Comment

A dispiriting row at a dangerous moment

The public are more interested in tackling radical extremism than the internal decision-making process by which this is achieved

Suella Braverman

A great many people will agree with Suella Braverman, the Home Secretary. There is indeed a widespread perception that the police treat protests by particular groups differently to others. It is true that the scenes witnessed at the pro-Palestinian marches in recent weeks have been disgraceful. 

As Mrs Braverman wrote in the newspaper article that has proven so controversial, at these demonstrations “terrorists have been valorised, Israel has been demonised as Nazis and Jews have been threatened with further massacres”. Is the Home Secretary so wrong to say that these constitute “hate marches”? 

But Mrs Braverman holds one of the great offices of state and occupies a complex position in the constitutional settlement.
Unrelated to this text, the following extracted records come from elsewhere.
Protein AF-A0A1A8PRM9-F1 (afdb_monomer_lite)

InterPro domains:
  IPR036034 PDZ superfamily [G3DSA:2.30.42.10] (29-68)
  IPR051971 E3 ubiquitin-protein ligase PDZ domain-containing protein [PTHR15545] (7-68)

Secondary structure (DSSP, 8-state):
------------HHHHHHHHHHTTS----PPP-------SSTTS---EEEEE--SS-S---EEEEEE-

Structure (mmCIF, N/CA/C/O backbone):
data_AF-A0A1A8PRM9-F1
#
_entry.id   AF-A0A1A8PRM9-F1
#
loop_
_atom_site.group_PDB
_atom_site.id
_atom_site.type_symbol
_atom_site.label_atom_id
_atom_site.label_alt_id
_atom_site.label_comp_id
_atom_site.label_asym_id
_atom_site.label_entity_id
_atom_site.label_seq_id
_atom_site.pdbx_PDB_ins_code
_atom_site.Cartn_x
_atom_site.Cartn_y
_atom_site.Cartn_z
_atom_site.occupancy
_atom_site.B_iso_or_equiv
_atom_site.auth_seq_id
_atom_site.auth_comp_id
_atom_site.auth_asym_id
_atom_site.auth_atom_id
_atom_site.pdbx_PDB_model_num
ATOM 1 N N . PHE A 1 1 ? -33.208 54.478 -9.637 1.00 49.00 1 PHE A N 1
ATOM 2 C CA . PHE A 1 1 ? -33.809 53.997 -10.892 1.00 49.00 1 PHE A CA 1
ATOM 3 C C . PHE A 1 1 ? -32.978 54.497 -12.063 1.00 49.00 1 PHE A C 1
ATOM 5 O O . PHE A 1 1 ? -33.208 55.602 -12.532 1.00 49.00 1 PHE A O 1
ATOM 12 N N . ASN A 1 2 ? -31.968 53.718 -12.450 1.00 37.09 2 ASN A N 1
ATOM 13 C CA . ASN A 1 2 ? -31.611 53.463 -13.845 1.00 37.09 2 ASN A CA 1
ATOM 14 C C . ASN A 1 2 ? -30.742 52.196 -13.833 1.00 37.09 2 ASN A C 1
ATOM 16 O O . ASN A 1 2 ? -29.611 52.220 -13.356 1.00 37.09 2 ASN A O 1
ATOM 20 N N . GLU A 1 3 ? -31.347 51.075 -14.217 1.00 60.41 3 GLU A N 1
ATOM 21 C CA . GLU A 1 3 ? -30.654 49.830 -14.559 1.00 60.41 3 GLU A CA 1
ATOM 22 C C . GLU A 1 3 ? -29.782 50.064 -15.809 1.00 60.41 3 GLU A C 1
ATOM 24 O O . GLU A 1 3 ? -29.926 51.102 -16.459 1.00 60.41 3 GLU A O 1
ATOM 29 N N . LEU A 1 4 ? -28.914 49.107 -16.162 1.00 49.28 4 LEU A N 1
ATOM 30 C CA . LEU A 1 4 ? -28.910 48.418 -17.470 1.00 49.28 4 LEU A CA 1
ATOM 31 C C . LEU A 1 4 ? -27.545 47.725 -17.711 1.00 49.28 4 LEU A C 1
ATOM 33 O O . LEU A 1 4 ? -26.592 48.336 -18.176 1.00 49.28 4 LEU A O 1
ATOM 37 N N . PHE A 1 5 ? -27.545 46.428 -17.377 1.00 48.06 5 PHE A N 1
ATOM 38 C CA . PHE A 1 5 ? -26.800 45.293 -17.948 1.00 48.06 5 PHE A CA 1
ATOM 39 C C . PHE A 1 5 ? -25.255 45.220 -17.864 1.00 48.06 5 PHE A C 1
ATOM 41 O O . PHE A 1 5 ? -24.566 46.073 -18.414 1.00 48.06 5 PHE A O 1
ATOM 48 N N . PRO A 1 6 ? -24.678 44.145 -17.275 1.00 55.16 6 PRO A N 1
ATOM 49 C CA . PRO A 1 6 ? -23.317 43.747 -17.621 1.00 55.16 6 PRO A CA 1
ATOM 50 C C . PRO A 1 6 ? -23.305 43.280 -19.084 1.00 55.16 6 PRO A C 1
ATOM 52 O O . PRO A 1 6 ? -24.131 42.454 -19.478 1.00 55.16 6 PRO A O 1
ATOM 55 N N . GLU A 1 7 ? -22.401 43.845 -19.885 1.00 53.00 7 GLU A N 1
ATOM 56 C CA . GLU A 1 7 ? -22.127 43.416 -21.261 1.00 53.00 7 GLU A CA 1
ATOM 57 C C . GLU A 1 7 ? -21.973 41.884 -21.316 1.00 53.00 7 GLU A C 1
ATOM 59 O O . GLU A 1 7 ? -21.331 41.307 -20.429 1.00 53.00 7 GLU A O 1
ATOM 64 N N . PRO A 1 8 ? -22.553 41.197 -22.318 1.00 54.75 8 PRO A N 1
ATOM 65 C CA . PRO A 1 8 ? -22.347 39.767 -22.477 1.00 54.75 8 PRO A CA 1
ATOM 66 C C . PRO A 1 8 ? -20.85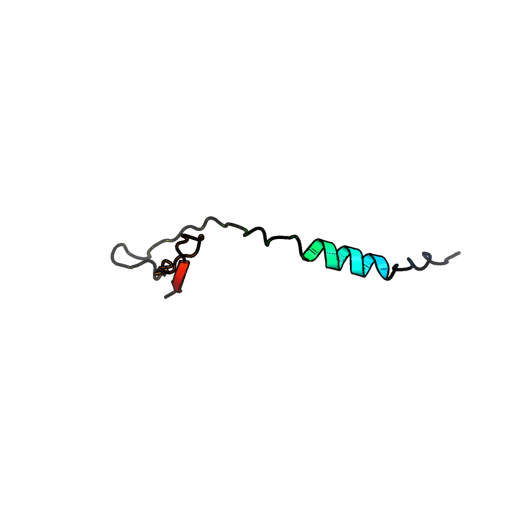2 39.515 -22.683 1.00 54.75 8 PRO A C 1
ATOM 68 O O . PRO A 1 8 ? -20.272 39.935 -23.683 1.00 54.75 8 PRO A O 1
ATOM 71 N N . VAL A 1 9 ? -20.226 38.835 -21.722 1.00 59.16 9 VAL A N 1
ATOM 72 C CA . VAL A 1 9 ? -18.856 38.340 -21.861 1.00 59.16 9 VAL A CA 1
ATOM 73 C C . VAL A 1 9 ? -18.881 37.347 -23.018 1.00 59.16 9 VAL A C 1
ATOM 75 O O . VAL A 1 9 ? -19.433 36.253 -22.901 1.00 59.16 9 VAL A O 1
ATOM 78 N N . TYR A 1 10 ? -18.381 37.777 -24.173 1.00 56.00 10 TYR A N 1
ATOM 79 C CA . TYR A 1 10 ? -18.265 36.938 -25.356 1.00 56.00 10 TYR A CA 1
ATOM 80 C C . TYR A 1 10 ? -17.255 35.836 -25.024 1.00 56.00 10 TYR A C 1
ATOM 82 O O . TYR A 1 10 ? -16.066 36.111 -24.905 1.00 56.00 10 TYR A O 1
ATOM 90 N N . TYR A 1 11 ? -17.733 34.609 -24.817 1.00 59.66 11 TYR A N 1
ATOM 91 C CA . TYR A 1 11 ? -16.859 33.443 -24.724 1.00 59.66 11 TYR A CA 1
ATOM 92 C C . TYR A 1 11 ? -16.216 33.234 -26.098 1.00 59.66 11 TYR A C 1
ATOM 94 O O . TYR A 1 11 ? -16.929 32.957 -27.067 1.00 59.66 11 TYR A O 1
ATOM 102 N N . ASP A 1 12 ? -14.896 33.405 -26.196 1.00 69.50 12 ASP A N 1
ATOM 103 C CA . ASP A 1 12 ? -14.156 33.061 -27.406 1.00 69.50 12 ASP A CA 1
ATOM 104 C C . ASP A 1 12 ? -14.154 31.526 -27.525 1.00 69.50 12 ASP A C 1
ATOM 106 O O . ASP A 1 12 ? -13.722 30.838 -26.597 1.00 69.50 12 ASP A O 1
ATOM 110 N N . PRO A 1 13 ? -14.646 30.936 -28.631 1.00 58.00 13 PRO A N 1
ATOM 111 C CA . PRO A 1 13 ? -14.572 29.492 -28.844 1.00 58.00 13 PRO A CA 1
ATOM 112 C C . PRO A 1 13 ? -13.142 28.946 -28.746 1.00 58.00 13 PRO A C 1
ATOM 114 O O . PRO A 1 13 ? -12.959 27.760 -28.483 1.00 58.00 13 PRO A O 1
ATOM 117 N N . THR A 1 14 ? -12.140 29.801 -28.956 1.00 63.62 14 THR A N 1
ATOM 118 C CA . THR A 1 14 ? -10.717 29.471 -28.853 1.00 63.62 14 THR A CA 1
ATOM 119 C C . THR A 1 14 ? -10.283 29.231 -27.402 1.00 63.62 14 THR A C 1
ATOM 121 O O . THR A 1 14 ? -9.443 28.364 -27.178 1.00 63.62 14 THR A O 1
ATOM 124 N N . ASP A 1 15 ? -10.926 29.867 -26.411 1.00 60.34 15 ASP A N 1
ATOM 125 C CA . ASP A 1 15 ? -10.650 29.634 -24.981 1.00 60.34 15 ASP A CA 1
ATOM 126 C C . ASP A 1 15 ? -10.998 28.194 -24.558 1.00 60.34 15 ASP A C 1
ATOM 128 O O . ASP A 1 15 ? -10.355 27.616 -23.684 1.00 60.34 15 ASP A O 1
ATOM 132 N N . TYR A 1 16 ? -11.991 27.564 -25.203 1.00 58.56 16 TYR A N 1
ATOM 133 C CA . TYR A 1 16 ? -12.323 26.151 -24.972 1.00 58.56 16 TYR A CA 1
ATOM 134 C C . TYR A 1 16 ? -11.217 25.211 -25.476 1.00 58.56 16 TYR A C 1
ATOM 136 O O . TYR A 1 16 ? -10.944 24.183 -24.856 1.00 58.56 16 TYR A O 1
ATOM 144 N N . PHE A 1 17 ? -10.569 25.565 -26.590 1.00 56.97 17 PHE A N 1
ATOM 145 C CA . PHE A 1 17 ? -9.462 24.788 -27.147 1.00 56.97 17 PHE A CA 1
ATOM 146 C C . PHE A 1 17 ? -8.170 24.957 -26.342 1.00 56.97 17 PHE A C 1
ATOM 148 O O . PHE A 1 17 ? -7.427 23.987 -26.224 1.00 56.97 17 PHE A O 1
ATOM 155 N N . ASP A 1 18 ? -7.933 26.131 -25.752 1.00 54.59 18 ASP A N 1
ATOM 156 C CA . ASP A 1 18 ? -6.771 26.383 -24.887 1.00 54.59 18 ASP A CA 1
ATOM 157 C C . ASP A 1 18 ? -6.874 25.579 -23.573 1.00 54.59 18 ASP A C 1
ATOM 159 O O . ASP A 1 18 ? -5.918 24.933 -23.145 1.00 54.59 18 ASP A O 1
ATOM 163 N N . ILE A 1 19 ? -8.081 25.489 -22.993 1.00 52.44 19 ILE A N 1
ATOM 164 C CA . ILE A 1 19 ? -8.371 24.608 -21.845 1.00 52.44 19 ILE A CA 1
ATOM 165 C C . ILE A 1 19 ? -8.197 23.130 -22.228 1.00 52.44 19 ILE A C 1
ATOM 167 O O . ILE A 1 19 ? -7.575 22.367 -21.494 1.00 52.44 19 ILE A O 1
ATOM 171 N N . ALA A 1 20 ? -8.692 22.720 -23.400 1.00 53.00 20 ALA A N 1
ATOM 172 C CA . ALA A 1 20 ? -8.585 21.334 -23.852 1.00 53.00 20 ALA A CA 1
ATOM 173 C C . ALA A 1 20 ? -7.139 20.897 -24.149 1.00 53.00 20 ALA A C 1
ATOM 175 O O . ALA A 1 20 ? -6.848 19.706 -24.078 1.00 53.00 20 ALA A O 1
ATOM 176 N N . GLN A 1 21 ? -6.238 21.828 -24.487 1.00 50.62 21 GLN A N 1
ATOM 177 C CA . GLN A 1 21 ? -4.817 21.539 -24.709 1.00 50.62 21 GLN A CA 1
ATOM 178 C C . GLN A 1 21 ? -4.017 21.492 -23.403 1.00 50.62 21 GLN A C 1
ATOM 180 O O . GLN A 1 21 ? -3.133 20.649 -23.266 1.00 50.62 21 GLN A O 1
ATOM 185 N N . HIS A 1 22 ? -4.362 22.329 -22.421 1.00 51.41 22 HIS A N 1
ATOM 186 C CA . HIS A 1 22 ? -3.699 22.342 -21.114 1.00 51.41 22 HIS A CA 1
ATOM 187 C C . HIS A 1 22 ? -4.035 21.125 -20.233 1.00 51.41 22 HIS A C 1
ATOM 189 O O . HIS A 1 22 ? -3.324 20.847 -19.266 1.00 51.41 22 HIS A O 1
ATOM 195 N N . ASP A 1 23 ? -5.094 20.390 -20.578 1.00 50.09 23 ASP A N 1
ATOM 196 C CA . ASP A 1 23 ? -5.547 19.198 -19.858 1.00 50.09 23 ASP A CA 1
ATOM 197 C C . ASP A 1 23 ? -4.829 17.907 -20.291 1.00 50.09 23 ASP A C 1
ATOM 199 O O . ASP A 1 23 ? -4.935 16.903 -19.594 1.00 50.09 23 ASP A O 1
ATOM 203 N N . VAL A 1 24 ? -4.083 17.917 -21.405 1.00 52.06 24 VAL A N 1
ATOM 204 C CA . VAL A 1 24 ? -3.399 16.717 -21.937 1.00 52.06 24 VAL A CA 1
ATOM 205 C C . VAL A 1 24 ? -1.982 16.547 -21.367 1.00 52.06 24 VAL A C 1
ATOM 207 O O . VAL A 1 24 ? -1.501 15.423 -21.273 1.00 52.06 24 VAL A O 1
ATOM 210 N N . ASP A 1 25 ? -1.343 17.638 -20.928 1.00 48.56 25 ASP A N 1
ATOM 211 C CA . ASP A 1 25 ? -0.009 17.631 -20.293 1.00 48.56 25 ASP A CA 1
ATOM 212 C C . ASP A 1 25 ? -0.060 17.646 -18.755 1.00 48.56 25 ASP A C 1
ATOM 214 O O . ASP A 1 25 ? 0.980 17.607 -18.091 1.00 48.56 25 ASP A O 1
ATOM 218 N N . ARG A 1 26 ? -1.259 17.649 -18.155 1.00 54.81 26 ARG A N 1
ATOM 219 C CA . ARG A 1 26 ? -1.422 17.277 -16.745 1.00 54.81 26 ARG A CA 1
ATOM 220 C C . ARG A 1 26 ? -1.287 15.766 -16.643 1.00 54.81 26 ARG A C 1
ATOM 222 O O . ARG A 1 26 ? -2.269 15.049 -16.539 1.00 54.81 26 ARG A O 1
ATOM 229 N N . HIS A 1 27 ? -0.049 15.300 -16.727 1.00 52.19 27 HIS A N 1
ATOM 230 C CA . HIS A 1 27 ? 0.380 14.021 -16.189 1.00 52.19 27 HIS A CA 1
ATOM 231 C C . HIS A 1 27 ? -0.211 13.924 -14.778 1.00 52.19 27 HIS A C 1
ATOM 233 O O . HIS A 1 27 ? 0.310 14.605 -13.899 1.00 52.19 27 HIS A O 1
ATOM 239 N N . ASP A 1 28 ? -1.343 13.225 -14.610 1.00 59.56 28 ASP A N 1
ATOM 240 C CA . ASP A 1 28 ? -2.145 13.225 -13.382 1.00 59.56 28 ASP A CA 1
ATOM 241 C C . ASP A 1 28 ? -1.207 13.112 -12.177 1.00 59.56 28 ASP A C 1
ATOM 243 O O . ASP A 1 28 ? -0.563 12.082 -11.956 1.00 59.56 28 ASP A O 1
ATOM 247 N N . GLU A 1 29 ? -1.026 14.228 -11.471 1.00 71.81 29 GLU A N 1
ATOM 248 C CA . GLU A 1 29 ? -0.111 14.312 -10.346 1.00 71.81 29 GLU A CA 1
ATOM 249 C C . GLU A 1 29 ? -0.778 13.481 -9.253 1.00 71.81 29 GLU A C 1
ATOM 251 O O . GLU A 1 29 ? -1.772 13.901 -8.666 1.00 71.81 29 GLU A O 1
ATOM 256 N N . LEU A 1 30 ? -0.332 12.232 -9.082 1.00 76.56 30 LEU A N 1
ATOM 257 C CA . LEU A 1 30 ? -0.936 11.325 -8.114 1.00 76.56 30 LEU A CA 1
ATOM 258 C C . LEU A 1 30 ? -0.907 11.993 -6.737 1.00 76.56 30 LEU A C 1
ATOM 260 O O . LEU A 1 30 ? 0.162 12.296 -6.203 1.00 76.56 30 LEU A O 1
ATOM 264 N N . GLU A 1 31 ? -2.086 12.224 -6.167 1.00 85.81 31 GLU A N 1
ATOM 265 C CA . GLU A 1 31 ? -2.209 12.745 -4.813 1.00 85.81 31 GLU A CA 1
ATOM 266 C C . GLU A 1 31 ? -1.969 11.603 -3.820 1.00 85.81 31 GLU A C 1
ATOM 268 O O . GLU A 1 31 ? -2.694 10.607 -3.794 1.00 85.81 31 GLU A O 1
ATOM 273 N N . TYR A 1 32 ? -0.921 11.737 -3.008 1.00 86.75 32 TYR A N 1
ATOM 274 C CA . TYR A 1 32 ? -0.587 10.770 -1.967 1.00 86.75 32 TYR A CA 1
ATOM 275 C C . TYR A 1 32 ? -1.218 11.188 -0.637 1.00 86.75 32 TYR A C 1
ATOM 277 O O . TYR A 1 32 ? -1.029 12.318 -0.185 1.00 86.75 32 TYR A O 1
ATOM 285 N N . GLU A 1 33 ? -1.906 10.256 0.024 1.00 93.19 33 GLU A N 1
ATOM 286 C CA . GLU A 1 33 ? -2.479 10.445 1.359 1.00 93.19 33 GLU A CA 1
ATOM 287 C C . GLU A 1 33 ? -1.860 9.456 2.356 1.00 93.19 33 GLU A C 1
ATOM 289 O O . GLU A 1 33 ? -1.776 8.253 2.100 1.00 93.19 33 GLU A O 1
ATOM 294 N N . GLU A 1 34 ? -1.424 9.964 3.510 1.00 94.94 34 GLU A N 1
ATOM 295 C CA . GLU A 1 34 ? -0.983 9.1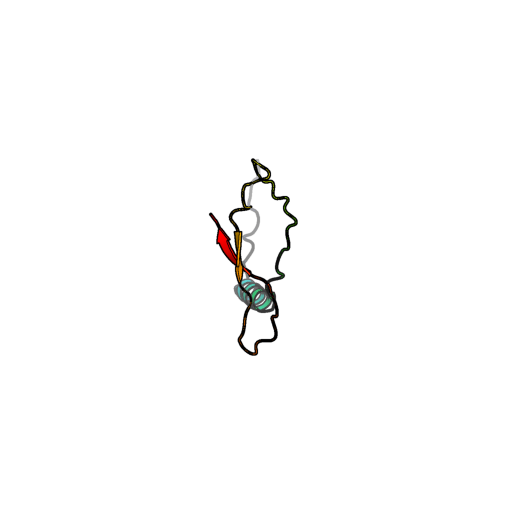32 4.629 1.00 94.94 34 GLU A CA 1
ATOM 296 C C . GLU A 1 34 ? -2.191 8.727 5.481 1.00 94.94 34 GLU A C 1
ATOM 298 O O . GLU A 1 34 ? -2.954 9.577 5.939 1.00 9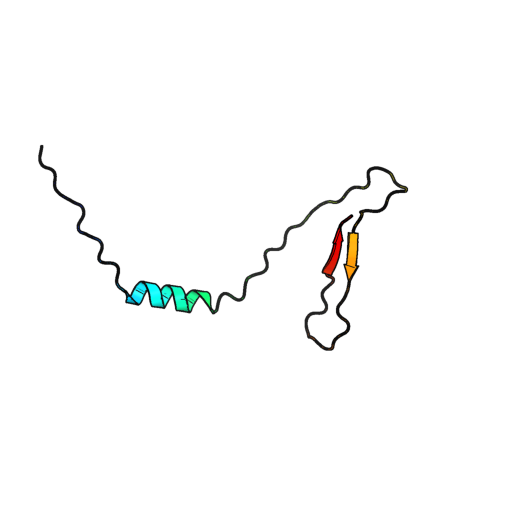4.94 34 GLU A O 1
ATOM 303 N N . VAL A 1 35 ? -2.351 7.422 5.718 1.00 96.25 35 VAL A N 1
ATOM 304 C CA . VAL A 1 35 ? -3.454 6.867 6.512 1.00 96.25 35 VAL A CA 1
ATOM 305 C C . VAL A 1 35 ? -2.937 5.939 7.605 1.00 96.25 35 VAL A C 1
ATOM 307 O O . VAL A 1 35 ? -1.979 5.189 7.416 1.00 96.25 35 VAL A O 1
ATOM 310 N N . GLU A 1 36 ? -3.612 5.939 8.752 1.00 97.00 36 GLU A N 1
ATOM 311 C CA . GLU A 1 36 ? -3.314 5.033 9.860 1.00 97.00 36 GLU A CA 1
ATOM 312 C C . GLU A 1 36 ? -4.296 3.858 9.879 1.00 97.00 36 GLU A C 1
ATOM 314 O O . GLU A 1 36 ? -5.514 4.031 9.807 1.00 97.00 36 GLU A O 1
ATOM 319 N N . LEU A 1 37 ? -3.769 2.643 10.032 1.00 95.62 37 LEU A N 1
ATOM 320 C CA . LEU A 1 37 ? -4.573 1.432 10.160 1.00 95.62 37 LEU A CA 1
ATOM 321 C C . LEU A 1 37 ? -4.392 0.824 11.546 1.00 95.62 37 LEU A C 1
ATOM 323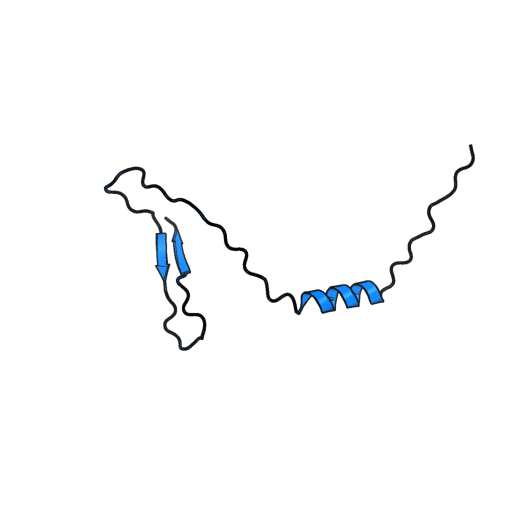 O O . LEU A 1 37 ? -3.275 0.711 12.056 1.00 95.62 37 LEU A O 1
ATOM 327 N N . TYR A 1 38 ? -5.490 0.361 12.138 1.00 95.12 38 TYR A N 1
ATOM 328 C CA . TYR A 1 38 ? -5.472 -0.286 13.444 1.00 95.12 38 TYR A CA 1
ATOM 329 C C . TYR A 1 38 ? -6.158 -1.652 13.387 1.00 95.12 38 TYR A C 1
ATOM 331 O O . TYR A 1 38 ? -7.157 -1.847 12.698 1.00 95.12 38 TYR A O 1
ATOM 339 N N . LYS A 1 39 ? -5.624 -2.604 14.155 1.00 96.19 39 LYS A N 1
ATOM 340 C CA . LYS A 1 39 ? -6.274 -3.895 14.383 1.00 96.19 39 LYS A CA 1
ATOM 341 C C . LYS A 1 39 ? -7.126 -3.833 15.639 1.00 96.19 39 LYS A C 1
ATOM 343 O O . LYS A 1 39 ? -6.612 -3.477 16.699 1.00 96.19 39 LYS A O 1
ATOM 348 N N . SER A 1 40 ? -8.375 -4.287 15.559 1.00 92.19 40 SER A N 1
ATOM 349 C CA . SER A 1 40 ? -9.248 -4.402 16.734 1.00 92.19 40 SER A CA 1
ATOM 350 C C . SER A 1 40 ? -8.670 -5.314 17.817 1.00 92.19 40 SER A C 1
ATOM 352 O O . SER A 1 40 ? -8.825 -5.032 19.006 1.00 92.19 40 SER A O 1
ATOM 354 N N . ARG A 1 41 ? -7.970 -6.390 17.433 1.00 96.75 41 ARG A N 1
ATOM 355 C CA . ARG A 1 41 ? -7.218 -7.257 18.349 1.00 96.75 41 ARG A CA 1
ATOM 356 C C . ARG A 1 41 ? -5.847 -7.596 17.779 1.00 96.75 41 ARG A C 1
ATOM 358 O O . ARG A 1 41 ? -5.641 -7.643 16.572 1.00 96.75 41 ARG A O 1
ATOM 365 N N . GLN A 1 42 ? -4.900 -7.930 18.657 1.00 95.25 42 GLN A N 1
ATOM 366 C CA . GLN A 1 42 ? -3.530 -8.272 18.247 1.00 95.25 42 GLN A CA 1
ATOM 367 C C . GLN A 1 42 ? -3.469 -9.455 17.262 1.00 95.25 42 GLN A C 1
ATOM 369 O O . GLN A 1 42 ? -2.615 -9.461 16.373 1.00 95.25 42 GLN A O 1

Hers is obviously a political role, given that she is an MP and a member of the Cabinet, but it includes certain statutory responsibilities and functions. 

Her newspaper article effectively criticising Sir Mark Rowley, the Metropolitan Police Commissioner, for not requesting a ban on Saturday’s pro-Palestine march, cut across operational decisions which have always been off-limits to politicians for good reason. 

We do not want to live in a country in which ministers can direct officers to arrest particular individuals, or involve themselves directly in police decisions. If Mrs Braverman had wanted Saturday’s march proscribed, she could have brought forward an emergency Bill to do so.

She did not, and now the Armistice Day protest is going ahead. The country has been told by Sir Mark that there needed to be a realistic “threat of serious disorder” in order for the police to apply for a banning order, and intelligence on the demonstration does not currently meet the threshold. That may be a hopeful assessment. 

Sir Mark must urgently set out what he is planning to do to ensure that the threat of violence is minimised, that Armistice Day commemorations are not disrupted, and that anti-Semitism is dealt with harshly.

Indeed, one of the dispiriting aspects of this whole row is that it has taken attention away from a concern surely more pressing to the public. What is going to be done about the hateful extremism and anti-Jewish racism that has been on full display on the streets of major cities in recent weeks? The country wants politicians to do more than complain from the sidelines.